— Task statement —
Exactly as they appear below, repeat the lines from the one with "ATOM 161 C CA" through the one with "ATOM 178 C CA", and no others.
━━━ Data excerpts ━━━
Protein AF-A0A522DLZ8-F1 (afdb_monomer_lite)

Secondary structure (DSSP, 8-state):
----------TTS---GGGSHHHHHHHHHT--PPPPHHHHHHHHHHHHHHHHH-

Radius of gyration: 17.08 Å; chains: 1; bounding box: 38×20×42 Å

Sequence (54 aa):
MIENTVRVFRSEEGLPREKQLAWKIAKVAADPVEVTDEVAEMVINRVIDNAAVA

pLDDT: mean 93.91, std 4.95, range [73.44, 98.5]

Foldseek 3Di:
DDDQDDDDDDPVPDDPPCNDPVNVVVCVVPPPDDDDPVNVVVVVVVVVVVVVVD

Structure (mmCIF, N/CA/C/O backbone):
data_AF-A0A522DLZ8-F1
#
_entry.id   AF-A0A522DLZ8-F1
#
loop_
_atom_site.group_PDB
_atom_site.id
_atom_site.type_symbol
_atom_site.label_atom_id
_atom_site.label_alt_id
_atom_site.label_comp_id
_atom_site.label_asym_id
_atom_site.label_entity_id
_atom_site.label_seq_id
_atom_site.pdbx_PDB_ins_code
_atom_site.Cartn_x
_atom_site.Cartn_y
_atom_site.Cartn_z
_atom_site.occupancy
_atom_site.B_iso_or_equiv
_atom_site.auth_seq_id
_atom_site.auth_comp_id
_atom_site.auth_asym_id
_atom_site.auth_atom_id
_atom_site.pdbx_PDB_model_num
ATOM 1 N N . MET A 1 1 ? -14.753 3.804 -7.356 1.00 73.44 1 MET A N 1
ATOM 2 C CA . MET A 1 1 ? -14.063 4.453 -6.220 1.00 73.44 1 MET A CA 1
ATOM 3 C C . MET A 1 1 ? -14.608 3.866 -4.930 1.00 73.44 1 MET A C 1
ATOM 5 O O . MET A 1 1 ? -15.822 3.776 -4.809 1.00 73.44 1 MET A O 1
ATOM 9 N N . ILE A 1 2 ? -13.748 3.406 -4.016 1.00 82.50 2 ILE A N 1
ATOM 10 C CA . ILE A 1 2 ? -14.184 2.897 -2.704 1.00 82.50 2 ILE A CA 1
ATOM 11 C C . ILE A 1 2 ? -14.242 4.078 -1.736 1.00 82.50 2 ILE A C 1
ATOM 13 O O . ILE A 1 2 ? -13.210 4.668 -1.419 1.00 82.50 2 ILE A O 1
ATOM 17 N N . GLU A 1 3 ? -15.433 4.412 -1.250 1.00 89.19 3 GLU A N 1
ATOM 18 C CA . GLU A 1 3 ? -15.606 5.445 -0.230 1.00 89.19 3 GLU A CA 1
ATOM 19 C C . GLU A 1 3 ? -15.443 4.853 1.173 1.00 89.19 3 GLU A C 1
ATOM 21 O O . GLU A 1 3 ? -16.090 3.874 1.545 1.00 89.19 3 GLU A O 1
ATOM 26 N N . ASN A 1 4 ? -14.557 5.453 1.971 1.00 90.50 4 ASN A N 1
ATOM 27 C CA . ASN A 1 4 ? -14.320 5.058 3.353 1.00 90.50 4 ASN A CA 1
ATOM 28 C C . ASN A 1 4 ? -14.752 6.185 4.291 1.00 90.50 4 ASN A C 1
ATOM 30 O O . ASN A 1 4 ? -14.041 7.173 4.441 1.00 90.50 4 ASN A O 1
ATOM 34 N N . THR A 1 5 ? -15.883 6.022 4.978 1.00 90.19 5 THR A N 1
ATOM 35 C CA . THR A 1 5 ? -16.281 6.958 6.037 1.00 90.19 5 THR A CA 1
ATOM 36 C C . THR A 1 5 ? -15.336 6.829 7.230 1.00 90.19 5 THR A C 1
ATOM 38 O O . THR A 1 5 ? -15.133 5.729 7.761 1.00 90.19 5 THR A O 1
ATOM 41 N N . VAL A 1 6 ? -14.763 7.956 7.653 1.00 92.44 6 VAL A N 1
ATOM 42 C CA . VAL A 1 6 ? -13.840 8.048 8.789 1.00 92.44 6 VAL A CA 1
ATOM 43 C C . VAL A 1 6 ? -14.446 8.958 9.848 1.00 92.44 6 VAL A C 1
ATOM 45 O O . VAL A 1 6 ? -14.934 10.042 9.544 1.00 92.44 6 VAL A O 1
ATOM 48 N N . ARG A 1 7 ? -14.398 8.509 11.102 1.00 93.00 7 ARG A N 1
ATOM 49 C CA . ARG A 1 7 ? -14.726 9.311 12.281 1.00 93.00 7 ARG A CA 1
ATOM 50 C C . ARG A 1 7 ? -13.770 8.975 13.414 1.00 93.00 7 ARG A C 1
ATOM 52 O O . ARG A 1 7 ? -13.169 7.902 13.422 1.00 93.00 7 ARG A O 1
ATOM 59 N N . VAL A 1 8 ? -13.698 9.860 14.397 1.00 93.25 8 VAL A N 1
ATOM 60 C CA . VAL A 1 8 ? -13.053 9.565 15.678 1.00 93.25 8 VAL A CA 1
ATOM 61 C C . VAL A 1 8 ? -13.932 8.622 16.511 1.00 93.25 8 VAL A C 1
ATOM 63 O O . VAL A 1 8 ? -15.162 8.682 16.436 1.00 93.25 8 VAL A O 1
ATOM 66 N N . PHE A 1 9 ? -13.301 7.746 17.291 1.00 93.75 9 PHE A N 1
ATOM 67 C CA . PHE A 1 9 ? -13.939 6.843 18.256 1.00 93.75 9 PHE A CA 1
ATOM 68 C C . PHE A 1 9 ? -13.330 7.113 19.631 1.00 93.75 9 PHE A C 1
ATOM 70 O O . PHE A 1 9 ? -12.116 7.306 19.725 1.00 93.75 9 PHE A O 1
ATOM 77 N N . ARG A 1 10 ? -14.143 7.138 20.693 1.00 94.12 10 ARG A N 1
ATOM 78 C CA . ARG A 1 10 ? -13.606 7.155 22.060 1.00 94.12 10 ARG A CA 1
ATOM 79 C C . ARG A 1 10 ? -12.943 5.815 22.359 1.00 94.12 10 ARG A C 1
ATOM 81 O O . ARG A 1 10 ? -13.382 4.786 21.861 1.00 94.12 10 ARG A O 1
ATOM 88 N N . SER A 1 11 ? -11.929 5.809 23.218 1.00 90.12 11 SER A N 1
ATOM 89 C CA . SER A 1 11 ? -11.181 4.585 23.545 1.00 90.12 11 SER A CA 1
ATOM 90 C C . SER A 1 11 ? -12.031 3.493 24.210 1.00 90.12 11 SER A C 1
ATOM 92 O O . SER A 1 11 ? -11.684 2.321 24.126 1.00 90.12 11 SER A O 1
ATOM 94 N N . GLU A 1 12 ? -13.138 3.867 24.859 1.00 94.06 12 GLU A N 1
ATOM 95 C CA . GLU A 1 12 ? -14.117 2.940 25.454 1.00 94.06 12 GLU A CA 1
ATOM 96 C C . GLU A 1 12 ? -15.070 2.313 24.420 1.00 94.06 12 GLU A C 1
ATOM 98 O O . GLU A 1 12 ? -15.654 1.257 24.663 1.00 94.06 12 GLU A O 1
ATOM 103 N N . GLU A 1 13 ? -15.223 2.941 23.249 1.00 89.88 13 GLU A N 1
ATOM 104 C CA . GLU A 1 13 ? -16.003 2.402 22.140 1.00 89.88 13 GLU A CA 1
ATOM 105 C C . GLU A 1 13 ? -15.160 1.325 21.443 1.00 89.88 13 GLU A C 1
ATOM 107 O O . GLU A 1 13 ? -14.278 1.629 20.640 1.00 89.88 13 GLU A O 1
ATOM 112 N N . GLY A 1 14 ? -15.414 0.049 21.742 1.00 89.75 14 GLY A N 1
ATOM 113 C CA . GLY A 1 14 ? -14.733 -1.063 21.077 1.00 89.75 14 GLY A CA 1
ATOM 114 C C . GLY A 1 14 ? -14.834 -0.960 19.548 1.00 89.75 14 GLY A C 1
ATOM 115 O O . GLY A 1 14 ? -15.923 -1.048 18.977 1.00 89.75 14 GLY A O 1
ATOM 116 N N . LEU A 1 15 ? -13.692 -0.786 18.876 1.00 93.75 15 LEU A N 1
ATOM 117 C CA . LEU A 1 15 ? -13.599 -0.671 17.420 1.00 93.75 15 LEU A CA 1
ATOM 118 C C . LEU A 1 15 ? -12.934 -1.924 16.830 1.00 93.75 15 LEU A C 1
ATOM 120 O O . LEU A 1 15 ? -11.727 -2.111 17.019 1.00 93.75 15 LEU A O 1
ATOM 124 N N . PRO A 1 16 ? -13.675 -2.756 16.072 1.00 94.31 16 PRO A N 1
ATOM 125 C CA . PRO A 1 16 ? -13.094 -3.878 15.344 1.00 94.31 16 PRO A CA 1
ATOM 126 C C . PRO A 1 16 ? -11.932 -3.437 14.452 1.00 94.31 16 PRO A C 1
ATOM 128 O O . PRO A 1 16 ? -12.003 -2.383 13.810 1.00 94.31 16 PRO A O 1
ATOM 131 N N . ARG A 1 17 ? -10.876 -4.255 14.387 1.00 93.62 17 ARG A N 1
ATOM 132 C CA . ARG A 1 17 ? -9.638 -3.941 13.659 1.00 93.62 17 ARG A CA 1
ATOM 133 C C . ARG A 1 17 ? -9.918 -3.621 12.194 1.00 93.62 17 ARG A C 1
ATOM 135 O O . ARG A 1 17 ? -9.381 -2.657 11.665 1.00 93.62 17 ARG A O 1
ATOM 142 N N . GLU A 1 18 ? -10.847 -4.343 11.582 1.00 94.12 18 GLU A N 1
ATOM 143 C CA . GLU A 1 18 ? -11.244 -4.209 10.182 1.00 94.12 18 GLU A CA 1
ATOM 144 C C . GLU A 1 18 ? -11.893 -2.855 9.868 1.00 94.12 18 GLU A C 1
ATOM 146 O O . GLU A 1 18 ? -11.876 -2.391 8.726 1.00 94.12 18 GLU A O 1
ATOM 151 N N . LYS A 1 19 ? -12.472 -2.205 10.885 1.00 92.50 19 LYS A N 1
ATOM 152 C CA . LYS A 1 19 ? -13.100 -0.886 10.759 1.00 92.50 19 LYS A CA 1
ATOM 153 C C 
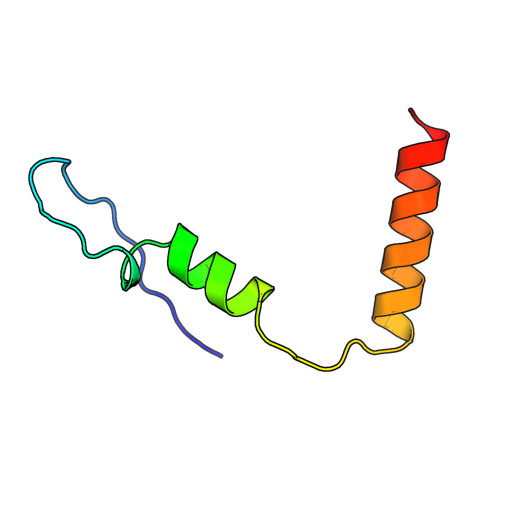. LYS A 1 19 ? -12.111 0.263 10.954 1.00 92.50 19 LYS A C 1
ATOM 155 O O . LYS A 1 19 ? -12.450 1.396 10.609 1.00 92.50 19 LYS A O 1
ATOM 160 N N . GLN A 1 20 ? -10.908 -0.006 11.461 1.00 94.25 20 GLN A N 1
ATOM 161 C CA . GLN A 1 20 ? -9.869 1.005 11.632 1.00 94.25 20 GLN A CA 1
ATOM 162 C C . GLN A 1 20 ? -9.381 1.512 10.271 1.00 94.25 20 GLN A C 1
ATOM 164 O O . GLN A 1 20 ? -9.211 0.740 9.325 1.00 94.25 20 GLN A O 1
ATOM 169 N N . LEU A 1 21 ? -9.104 2.815 10.172 1.00 94.56 21 LEU A N 1
ATOM 170 C CA . LEU A 1 21 ? -8.553 3.404 8.948 1.00 94.56 21 LEU A CA 1
ATOM 171 C C . LEU A 1 21 ? -7.219 2.748 8.557 1.00 94.56 21 LEU A C 1
ATOM 173 O O . LEU A 1 21 ? -7.012 2.446 7.386 1.00 94.56 21 LEU A O 1
ATOM 177 N N . ALA A 1 22 ? -6.364 2.449 9.539 1.00 95.06 22 ALA A N 1
ATOM 178 C CA . ALA A 1 22 ? -5.090 1.771 9.310 1.00 95.06 22 ALA A CA 1
ATOM 179 C C . ALA A 1 22 ? -5.265 0.403 8.627 1.00 95.06 22 ALA A C 1
ATOM 181 O O . ALA A 1 22 ? -4.526 0.082 7.701 1.00 95.06 22 ALA A O 1
ATOM 182 N N . TRP A 1 23 ? -6.279 -0.377 9.020 1.00 95.88 23 TRP A N 1
ATOM 183 C CA . TRP A 1 23 ? -6.579 -1.657 8.374 1.00 95.88 23 TRP A CA 1
ATOM 184 C C . TRP A 1 23 ? -7.029 -1.480 6.926 1.00 95.88 23 TRP A C 1
ATOM 186 O O . TRP A 1 23 ? -6.590 -2.209 6.042 1.00 95.88 23 TRP A O 1
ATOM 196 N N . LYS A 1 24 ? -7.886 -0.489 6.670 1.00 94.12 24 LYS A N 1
━━━
— Finished exercise —
ATOM 161 C CA . GLN A 1 20 ? -9.869 1.005 11.632 1.00 94.25 20 GLN A CA 1
ATOM 162 C C . GLN A 1 20 ? -9.381 1.512 10.271 1.00 94.25 20 GLN A C 1
ATOM 164 O O . GLN A 1 20 ? -9.211 0.740 9.325 1.00 94.25 20 GLN A O 1
ATOM 169 N N . LEU A 1 21 ? -9.104 2.815 10.172 1.00 94.56 21 LEU A N 1
ATOM 170 C CA . LEU A 1 21 ? -8.553 3.404 8.948 1.00 94.56 21 LEU A CA 1
ATOM 171 C C . LEU A 1 21 ? -7.219 2.748 8.557 1.00 94.56 21 LEU A C 1
ATOM 173 O O . LEU A 1 21 ? -7.012 2.446 7.386 1.00 94.56 21 LEU A O 1
ATOM 177 N N . ALA A 1 22 ? -6.364 2.449 9.539 1.00 95.06 22 ALA A N 1
ATOM 178 C CA . ALA A 1 22 ? -5.090 1.771 9.310 1.00 95.06 22 ALA A CA 1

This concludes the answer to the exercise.